Exercise description => Give again, word for word, each line below starting at the one that contains "ATOM 225 N N" and ending at the one that contains "ATOM 235 C CA".

[Dataset records]
__________
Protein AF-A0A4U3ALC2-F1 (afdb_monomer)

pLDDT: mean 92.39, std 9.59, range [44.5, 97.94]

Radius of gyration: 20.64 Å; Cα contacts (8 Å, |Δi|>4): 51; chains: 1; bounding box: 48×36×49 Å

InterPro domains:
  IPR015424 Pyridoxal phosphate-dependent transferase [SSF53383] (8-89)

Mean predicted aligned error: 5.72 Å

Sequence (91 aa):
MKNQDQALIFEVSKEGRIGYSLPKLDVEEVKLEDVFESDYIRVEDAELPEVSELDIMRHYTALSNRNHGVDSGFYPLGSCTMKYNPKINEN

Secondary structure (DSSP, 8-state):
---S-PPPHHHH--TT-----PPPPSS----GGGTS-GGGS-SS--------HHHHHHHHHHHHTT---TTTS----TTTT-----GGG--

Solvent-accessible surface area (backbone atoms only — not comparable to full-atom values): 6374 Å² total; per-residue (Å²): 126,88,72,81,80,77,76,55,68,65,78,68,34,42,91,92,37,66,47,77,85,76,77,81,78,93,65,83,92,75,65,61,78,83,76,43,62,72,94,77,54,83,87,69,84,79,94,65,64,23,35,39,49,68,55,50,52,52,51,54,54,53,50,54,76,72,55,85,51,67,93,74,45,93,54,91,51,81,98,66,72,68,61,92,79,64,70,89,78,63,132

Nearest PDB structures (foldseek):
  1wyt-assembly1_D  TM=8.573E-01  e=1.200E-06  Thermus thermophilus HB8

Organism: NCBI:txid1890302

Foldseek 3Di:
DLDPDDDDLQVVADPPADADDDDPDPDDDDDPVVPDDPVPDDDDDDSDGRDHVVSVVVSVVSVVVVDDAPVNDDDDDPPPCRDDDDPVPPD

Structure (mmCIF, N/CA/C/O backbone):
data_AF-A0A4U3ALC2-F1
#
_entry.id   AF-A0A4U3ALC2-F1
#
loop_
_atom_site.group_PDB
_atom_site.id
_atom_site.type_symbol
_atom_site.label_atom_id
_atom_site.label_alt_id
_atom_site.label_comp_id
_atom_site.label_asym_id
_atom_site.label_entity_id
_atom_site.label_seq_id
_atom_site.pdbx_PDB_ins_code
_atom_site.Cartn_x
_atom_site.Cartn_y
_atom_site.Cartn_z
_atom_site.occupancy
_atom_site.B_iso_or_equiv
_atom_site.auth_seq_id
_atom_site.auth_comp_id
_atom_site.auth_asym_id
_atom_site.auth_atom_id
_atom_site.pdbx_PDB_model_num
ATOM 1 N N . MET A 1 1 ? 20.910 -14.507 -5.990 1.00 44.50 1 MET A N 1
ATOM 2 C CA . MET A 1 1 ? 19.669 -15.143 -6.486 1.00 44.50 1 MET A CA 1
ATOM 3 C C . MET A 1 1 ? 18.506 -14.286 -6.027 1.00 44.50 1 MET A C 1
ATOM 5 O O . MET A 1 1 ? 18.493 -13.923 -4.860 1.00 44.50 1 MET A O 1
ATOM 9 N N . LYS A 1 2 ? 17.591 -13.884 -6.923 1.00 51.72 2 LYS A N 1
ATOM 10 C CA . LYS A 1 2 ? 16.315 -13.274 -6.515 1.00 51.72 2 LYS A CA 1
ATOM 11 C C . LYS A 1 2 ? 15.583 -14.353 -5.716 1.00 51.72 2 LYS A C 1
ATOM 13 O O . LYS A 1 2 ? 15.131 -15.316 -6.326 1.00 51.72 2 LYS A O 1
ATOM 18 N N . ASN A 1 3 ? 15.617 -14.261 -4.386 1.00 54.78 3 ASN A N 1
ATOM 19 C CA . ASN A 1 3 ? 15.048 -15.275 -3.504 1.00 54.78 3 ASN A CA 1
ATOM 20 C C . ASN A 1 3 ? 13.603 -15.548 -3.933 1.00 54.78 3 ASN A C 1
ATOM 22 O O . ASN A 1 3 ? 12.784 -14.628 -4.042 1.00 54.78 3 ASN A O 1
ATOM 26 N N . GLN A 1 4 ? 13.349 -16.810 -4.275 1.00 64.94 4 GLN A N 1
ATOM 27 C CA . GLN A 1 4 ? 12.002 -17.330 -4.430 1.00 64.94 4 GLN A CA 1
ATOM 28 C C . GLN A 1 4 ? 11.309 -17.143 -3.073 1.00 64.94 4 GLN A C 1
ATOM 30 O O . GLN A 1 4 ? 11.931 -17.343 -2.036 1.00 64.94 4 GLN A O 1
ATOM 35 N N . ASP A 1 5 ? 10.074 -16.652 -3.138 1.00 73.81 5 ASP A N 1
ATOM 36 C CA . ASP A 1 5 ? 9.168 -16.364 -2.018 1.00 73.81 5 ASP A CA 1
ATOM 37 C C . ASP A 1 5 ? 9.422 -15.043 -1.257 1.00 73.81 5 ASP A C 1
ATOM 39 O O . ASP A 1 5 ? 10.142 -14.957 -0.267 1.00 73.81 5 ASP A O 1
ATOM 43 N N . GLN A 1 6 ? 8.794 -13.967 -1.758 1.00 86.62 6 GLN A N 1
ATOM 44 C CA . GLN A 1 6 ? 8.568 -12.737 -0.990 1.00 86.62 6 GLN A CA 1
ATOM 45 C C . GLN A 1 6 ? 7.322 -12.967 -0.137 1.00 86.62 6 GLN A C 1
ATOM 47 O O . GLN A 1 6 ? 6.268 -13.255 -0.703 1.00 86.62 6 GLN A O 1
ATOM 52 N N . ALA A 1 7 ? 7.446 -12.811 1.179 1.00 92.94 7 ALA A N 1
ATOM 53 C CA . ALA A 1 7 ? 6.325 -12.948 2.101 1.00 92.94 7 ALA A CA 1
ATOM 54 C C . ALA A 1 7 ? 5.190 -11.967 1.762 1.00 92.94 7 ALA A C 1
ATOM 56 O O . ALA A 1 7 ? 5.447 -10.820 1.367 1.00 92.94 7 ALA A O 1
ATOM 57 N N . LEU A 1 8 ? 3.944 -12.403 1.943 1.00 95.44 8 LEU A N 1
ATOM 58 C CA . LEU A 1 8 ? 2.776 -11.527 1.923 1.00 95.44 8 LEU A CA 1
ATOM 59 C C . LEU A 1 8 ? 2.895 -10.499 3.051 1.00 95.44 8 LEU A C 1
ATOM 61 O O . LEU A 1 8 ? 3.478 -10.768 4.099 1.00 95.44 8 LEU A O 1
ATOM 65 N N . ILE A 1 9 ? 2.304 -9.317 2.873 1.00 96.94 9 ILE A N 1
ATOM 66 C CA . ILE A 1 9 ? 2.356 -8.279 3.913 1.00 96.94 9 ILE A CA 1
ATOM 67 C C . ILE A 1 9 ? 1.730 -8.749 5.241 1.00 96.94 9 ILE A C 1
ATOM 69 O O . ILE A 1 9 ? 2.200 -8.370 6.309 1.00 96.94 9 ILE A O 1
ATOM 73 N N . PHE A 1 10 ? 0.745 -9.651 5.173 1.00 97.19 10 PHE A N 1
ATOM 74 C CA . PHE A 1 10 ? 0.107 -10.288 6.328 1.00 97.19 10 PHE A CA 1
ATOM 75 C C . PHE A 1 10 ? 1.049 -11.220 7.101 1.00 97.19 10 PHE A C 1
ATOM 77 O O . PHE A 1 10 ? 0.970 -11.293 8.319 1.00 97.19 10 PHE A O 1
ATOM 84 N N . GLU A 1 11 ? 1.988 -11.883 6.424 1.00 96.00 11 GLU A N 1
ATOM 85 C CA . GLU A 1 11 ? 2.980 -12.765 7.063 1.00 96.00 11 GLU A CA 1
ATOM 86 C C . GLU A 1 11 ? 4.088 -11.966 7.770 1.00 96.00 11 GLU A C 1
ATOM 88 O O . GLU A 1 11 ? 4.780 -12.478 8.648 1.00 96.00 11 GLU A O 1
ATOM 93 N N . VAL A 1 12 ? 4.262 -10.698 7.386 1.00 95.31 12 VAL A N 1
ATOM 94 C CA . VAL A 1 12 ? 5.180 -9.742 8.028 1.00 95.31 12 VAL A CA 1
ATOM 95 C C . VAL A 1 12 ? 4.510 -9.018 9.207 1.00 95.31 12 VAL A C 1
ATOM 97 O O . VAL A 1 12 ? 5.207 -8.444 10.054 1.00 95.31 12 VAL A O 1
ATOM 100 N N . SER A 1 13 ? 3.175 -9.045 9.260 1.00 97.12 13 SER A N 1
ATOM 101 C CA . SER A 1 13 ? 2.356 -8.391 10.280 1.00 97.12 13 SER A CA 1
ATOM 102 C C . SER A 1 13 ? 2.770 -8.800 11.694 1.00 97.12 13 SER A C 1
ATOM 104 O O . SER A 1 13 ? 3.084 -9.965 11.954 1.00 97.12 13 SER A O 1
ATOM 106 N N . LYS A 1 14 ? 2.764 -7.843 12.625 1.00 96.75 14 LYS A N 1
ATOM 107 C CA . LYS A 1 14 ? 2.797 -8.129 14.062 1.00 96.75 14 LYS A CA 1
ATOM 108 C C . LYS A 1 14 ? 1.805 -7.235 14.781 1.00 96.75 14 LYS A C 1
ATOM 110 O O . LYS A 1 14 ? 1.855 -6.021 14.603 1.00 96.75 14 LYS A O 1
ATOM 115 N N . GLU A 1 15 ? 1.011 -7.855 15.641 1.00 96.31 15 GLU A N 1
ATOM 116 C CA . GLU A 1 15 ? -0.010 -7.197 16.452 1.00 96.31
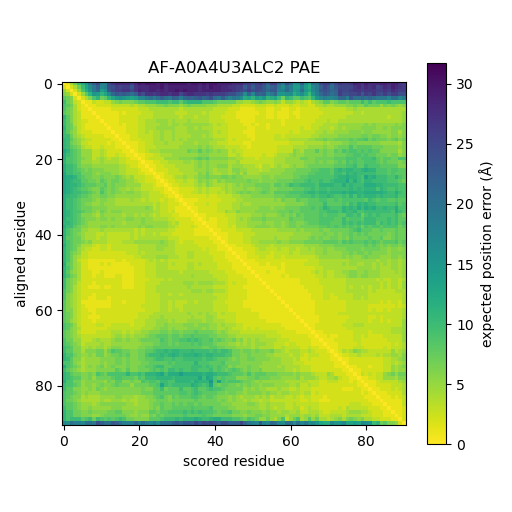 15 GLU A CA 1
ATOM 117 C C . GLU A 1 15 ? 0.524 -5.943 17.167 1.00 96.31 15 GLU A C 1
ATOM 119 O O . GLU A 1 15 ? 1.629 -5.936 17.726 1.00 96.31 15 GLU A O 1
ATOM 124 N N . GLY A 1 16 ? -0.252 -4.865 17.100 1.00 95.50 16 GLY A N 1
ATOM 125 C CA . GLY A 1 16 ? 0.018 -3.551 17.675 1.00 95.50 16 GLY A CA 1
ATOM 126 C C . GLY A 1 16 ? 0.967 -2.657 16.870 1.00 95.50 16 GLY A C 1
ATOM 127 O O . GLY A 1 16 ? 1.290 -1.553 17.320 1.00 95.50 16 GLY A O 1
ATOM 128 N N . ARG A 1 17 ? 1.478 -3.088 15.709 1.00 96.62 17 ARG A N 1
ATOM 129 C CA . ARG A 1 17 ? 2.388 -2.260 14.898 1.00 96.62 17 ARG A CA 1
ATOM 130 C C . ARG A 1 17 ? 1.640 -1.208 14.091 1.00 96.62 17 ARG A C 1
ATOM 132 O O . ARG A 1 17 ? 0.749 -1.512 13.308 1.00 96.62 17 ARG A O 1
ATOM 139 N N . ILE A 1 18 ? 2.133 0.024 14.184 1.00 95.38 18 ILE A N 1
ATOM 140 C CA . ILE A 1 18 ? 1.576 1.183 13.488 1.00 95.38 18 ILE A CA 1
ATOM 141 C C . ILE A 1 18 ? 2.577 1.682 12.441 1.00 95.38 18 ILE A C 1
ATOM 143 O O . ILE A 1 18 ? 3.743 1.944 12.745 1.00 95.38 18 ILE A O 1
ATOM 147 N N . GLY A 1 19 ? 2.109 1.804 11.198 1.00 94.62 19 GLY A N 1
ATOM 148 C CA . GLY A 1 19 ? 2.905 2.225 10.039 1.00 94.62 19 GLY A CA 1
ATOM 149 C C . GLY A 1 19 ? 2.634 3.650 9.566 1.00 94.62 19 GLY A C 1
ATOM 150 O O . GLY A 1 19 ? 3.106 4.027 8.499 1.00 94.62 19 GLY A O 1
ATOM 151 N N . TYR A 1 20 ? 1.857 4.422 10.324 1.00 92.62 20 TYR A N 1
ATOM 152 C CA . TYR A 1 20 ? 1.455 5.779 9.976 1.00 92.62 20 TYR A CA 1
ATOM 153 C C . TYR A 1 20 ? 1.671 6.746 11.141 1.00 92.62 20 TYR A C 1
ATOM 155 O O . TYR A 1 20 ? 1.668 6.364 12.310 1.00 92.62 20 TYR A O 1
ATOM 163 N N . SER A 1 21 ? 1.797 8.027 10.808 1.00 92.38 21 SER A N 1
ATOM 164 C CA . SER A 1 21 ? 1.753 9.135 11.759 1.00 92.38 21 SER A CA 1
ATOM 165 C C . SER A 1 21 ? 0.757 10.155 11.224 1.00 92.38 21 SER A C 1
ATOM 167 O O . SER A 1 21 ? 1.073 10.932 10.323 1.00 92.38 21 SER A O 1
ATOM 169 N N . LEU A 1 22 ? -0.483 10.081 11.709 1.00 92.81 22 LEU A N 1
ATOM 170 C CA . LEU A 1 22 ? -1.535 11.019 11.327 1.00 92.81 22 LEU A CA 1
ATOM 171 C C . LEU A 1 22 ? -1.497 12.241 12.256 1.00 92.81 22 LEU A C 1
ATOM 173 O O . LEU A 1 22 ? -1.168 12.100 13.439 1.00 92.81 22 LEU A O 1
ATOM 177 N N . PRO A 1 23 ? -1.826 13.444 11.750 1.00 94.62 23 PRO A N 1
ATOM 178 C CA . PRO A 1 23 ? -2.012 14.600 12.613 1.00 94.62 23 PRO A CA 1
ATOM 179 C C . PRO A 1 23 ? -3.139 14.333 13.615 1.00 94.62 23 PRO A C 1
ATOM 181 O O . PRO A 1 23 ? -4.012 13.492 13.394 1.00 94.62 23 PRO A O 1
ATOM 184 N N . LYS A 1 24 ? -3.127 15.072 14.727 1.00 93.44 24 LYS A N 1
ATOM 185 C CA . LYS A 1 24 ? -4.252 15.043 15.666 1.00 93.44 24 LYS A CA 1
ATOM 186 C C . LYS A 1 24 ? -5.523 15.463 14.934 1.00 93.44 24 LYS A C 1
ATOM 188 O O . LYS A 1 24 ? -5.481 16.406 14.146 1.00 93.44 24 LYS A O 1
ATOM 193 N N . LEU A 1 25 ? -6.619 14.773 15.229 1.00 94.06 25 LEU A N 1
ATOM 194 C CA . LEU A 1 25 ? -7.933 15.151 14.732 1.00 94.06 25 LEU A CA 1
ATOM 195 C C . LEU A 1 25 ? -8.271 16.563 15.223 1.00 94.06 25 LEU A C 1
ATOM 197 O O . LEU A 1 25 ? -8.043 16.902 16.386 1.00 94.06 25 LEU A O 1
ATOM 201 N N . ASP A 1 26 ? -8.776 17.381 14.310 1.00 94.38 26 ASP A N 1
ATOM 202 C CA . ASP A 1 26 ? -9.264 18.741 14.539 1.00 94.38 26 ASP A CA 1
ATOM 203 C C . ASP A 1 26 ? -10.776 18.782 14.820 1.00 94.38 26 ASP A C 1
ATOM 205 O O . ASP A 1 26 ? -11.356 19.853 14.992 1.00 94.38 26 ASP A O 1
ATO
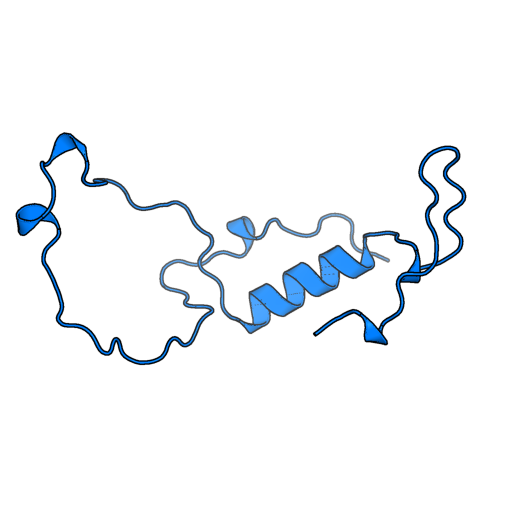M 209 N N . VAL A 1 27 ? -11.400 17.607 14.893 1.00 94.19 27 VAL A N 1
ATOM 210 C CA . VAL A 1 27 ? -12.815 17.396 15.192 1.00 94.19 27 VAL A CA 1
ATOM 211 C C . VAL A 1 27 ? -12.989 16.742 16.559 1.00 94.19 27 VAL A C 1
ATOM 213 O O . VAL A 1 27 ? -12.086 16.071 17.065 1.00 94.19 27 VAL A O 1
ATOM 216 N N . GLU A 1 28 ? -14.160 16.941 17.157 1.00 93.69 28 GLU A N 1
ATOM 217 C CA . GLU A 1 28 ? -14.513 16.293 18.418 1.00 93.69 28 GLU A CA 1
ATOM 218 C C . GLU A 1 28 ? -14.679 14.780 18.237 1.00 93.69 28 GLU A C 1
ATOM 220 O O . GLU A 1 28 ? -15.119 14.298 17.192 1.00 93.69 28 GLU A O 1
ATOM 225 N N . GLU A 1 29 ? -14.316 14.029 19.274 1.00 93.56 29 GLU A N 1
ATOM 226 C CA . GLU A 1 29 ? -14.508 12.585 19.309 1.00 93.56 29 GLU A CA 1
ATOM 227 C C . GLU A 1 29 ? -15.992 12.263 19.509 1.00 93.56 29 GLU A C 1
ATOM 229 O O . GLU A 1 29 ? -16.650 12.814 20.393 1.00 93.56 29 GLU A O 1
ATOM 234 N N . VAL A 1 30 ? -16.516 11.357 18.685 1.00 94.19 30 VAL A N 1
ATOM 235 C CA . VAL A 1 30 ? -17.923 10.951 18.710 1.00 94.19 30 VAL A CA 1
ATOM 236 C C . VAL A 1 30 ? -17.999 9.444 18.906 1.00 94.19 30 VAL A C 1
ATOM 238 O O . VAL A 1 30 ? -17.277 8.691 18.252 1.00 94.19 30 VAL A O 1
ATOM 241 N N . LYS A 1 31 ? -18.887 8.999 19.798 1.00 93.69 31 LYS A N 1
ATOM 242 C CA . LYS A 1 31 ? -19.173 7.576 19.989 1.00 93.69 31 LYS A CA 1
ATOM 243 C C . LYS A 1 31 ? -20.044 7.066 18.850 1.00 93.69 31 LYS A C 1
ATOM 245 O O . LYS A 1 31 ? -21.029 7.706 18.484 1.00 93.69 31 LYS A O 1
ATOM 250 N N . LEU A 1 32 ? -19.693 5.911 18.295 1.00 93.62 32 LEU A N 1
ATOM 251 C CA . LEU A 1 32 ? -20.398 5.358 17.139 1.00 93.62 32 LEU A CA 1
ATOM 252 C C . LEU A 1 32 ? -21.857 5.015 17.466 1.00 93.62 32 LEU A C 1
ATOM 254 O O . LEU A 1 32 ? -22.721 5.199 16.613 1.00 93.62 32 LEU A O 1
ATOM 258 N N . GLU A 1 33 ? -22.136 4.598 18.703 1.00 94.88 33 GLU A N 1
ATOM 259 C CA . GLU A 1 33 ? -23.473 4.222 19.178 1.00 94.88 33 GLU A CA 1
ATOM 260 C C . GLU A 1 33 ? -24.450 5.405 19.233 1.00 94.88 33 GLU A C 1
ATOM 262 O O . GLU A 1 33 ? -25.662 5.203 19.204 1.00 94.88 33 GLU A O 1
ATOM 267 N N . ASP A 1 34 ? -23.936 6.637 19.290 1.00 94.50 34 ASP A N 1
ATOM 268 C CA . ASP A 1 34 ? -24.758 7.851 19.295 1.00 94.50 34 ASP A CA 1
ATOM 269 C C . ASP A 1 34 ? -25.180 8.265 17.870 1.00 94.50 34 ASP A C 1
ATOM 271 O O . ASP A 1 34 ? -26.087 9.081 17.700 1.00 94.50 34 ASP A O 1
ATOM 275 N N . VAL A 1 35 ? -24.519 7.720 16.839 1.00 95.19 35 VAL A N 1
ATOM 276 C CA . VAL A 1 35 ? -24.686 8.123 15.431 1.00 95.19 35 VAL A CA 1
ATOM 277 C C . VAL A 1 35 ? -25.318 7.023 14.584 1.00 95.19 35 VAL A C 1
ATOM 279 O O . VAL A 1 35 ? -26.098 7.321 13.678 1.00 95.19 35 VAL A O 1
ATOM 282 N N . PHE A 1 36 ? -24.990 5.761 14.859 1.00 95.88 36 PHE A N 1
ATOM 283 C CA . PHE A 1 36 ? -25.413 4.619 14.058 1.00 95.88 36 PHE A CA 1
ATOM 284 C C . PHE A 1 36 ? -26.189 3.601 14.894 1.00 95.88 36 PHE A C 1
ATOM 286 O O . PHE A 1 36 ? -25.856 3.332 16.047 1.00 95.88 36 PHE A O 1
ATOM 293 N N . GLU A 1 37 ? -27.208 2.989 14.286 1.00 96.19 37 GLU A N 1
ATOM 294 C CA . GLU A 1 37 ? -27.853 1.803 14.858 1.00 96.19 37 GLU A CA 1
ATOM 295 C C . GLU A 1 37 ? -26.853 0.635 14.899 1.00 96.19 37 GLU A C 1
ATOM 297 O O . GLU A 1 37 ? -25.966 0.536 14.045 1.00 96.19 37 GLU A O 1
ATOM 302 N N . SER A 1 38 ? -27.010 -0.273 15.869 1.00 93.88 38 SER A N 1
ATOM 303 C CA . SER A 1 38 ? -26.073 -1.382 16.119 1.00 93.88 38 SER A CA 1
ATOM 304 C C . SER A 1 38 ? -25.787 -2.243 14.892 1.00 93.88 38 SER A C 1
ATOM 306 O O . SER A 1 38 ? -24.674 -2.734 14.736 1.00 93.88 38 SER A O 1
ATOM 308 N N . ASP A 1 39 ? -26.772 -2.393 14.007 1.00 96.06 39 ASP A N 1
ATOM 309 C CA . ASP A 1 39 ? -26.682 -3.225 12.805 1.00 96.06 39 ASP A CA 1
ATOM 310 C C . ASP A 1 39 ? -25.664 -2.681 11.785 1.00 96.06 39 ASP A C 1
ATOM 312 O O . ASP A 1 39 ? -25.217 -3.412 10.900 1.00 96.06 39 ASP A O 1
ATOM 316 N N . TYR A 1 40 ? -25.265 -1.412 11.923 1.00 95.62 40 TYR A N 1
ATOM 317 C CA . TYR A 1 40 ? -24.264 -0.754 11.082 1.00 95.62 40 TYR A CA 1
ATOM 318 C C . TYR A 1 40 ? -22.890 -0.621 11.756 1.00 95.62 40 TYR A C 1
ATOM 320 O O . TYR A 1 40 ? -21.947 -0.150 11.116 1.00 95.62 40 TYR A O 1
ATOM 328 N N . ILE A 1 41 ? -22.750 -1.024 13.023 1.00 95.94 41 ILE A N 1
ATOM 329 C CA . ILE A 1 41 ? -21.489 -0.937 13.765 1.00 95.94 41 ILE A CA 1
ATOM 330 C C . ILE A 1 41 ? -20.746 -2.269 13.657 1.00 95.94 41 ILE A C 1
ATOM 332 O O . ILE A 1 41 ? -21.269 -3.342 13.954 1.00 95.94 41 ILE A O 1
__________
Output for this task =>
ATOM 225 N N . GLU A 1 29 ? -14.316 14.029 19.274 1.00 93.56 29 GLU A N 1
ATOM 226 C CA . GLU A 1 29 ? -14.508 12.585 19.309 1.00 93.56 29 GLU A CA 1
ATOM 227 C C . GLU A 1 29 ? -15.992 12.263 19.509 1.00 93.56 29 GLU A C 1
ATOM 229 O O . GLU A 1 29 ? -16.650 12.814 20.393 1.00 93.56 29 GLU A O 1
ATOM 234 N N . VAL A 1 30 ? -16.516 11.357 18.685 1.00 94.19 30 VAL A N 1
ATOM 235 C CA . VAL A 1 30 ? -17.923 10.951 18.710 1.00 94.19 30 VAL A CA 1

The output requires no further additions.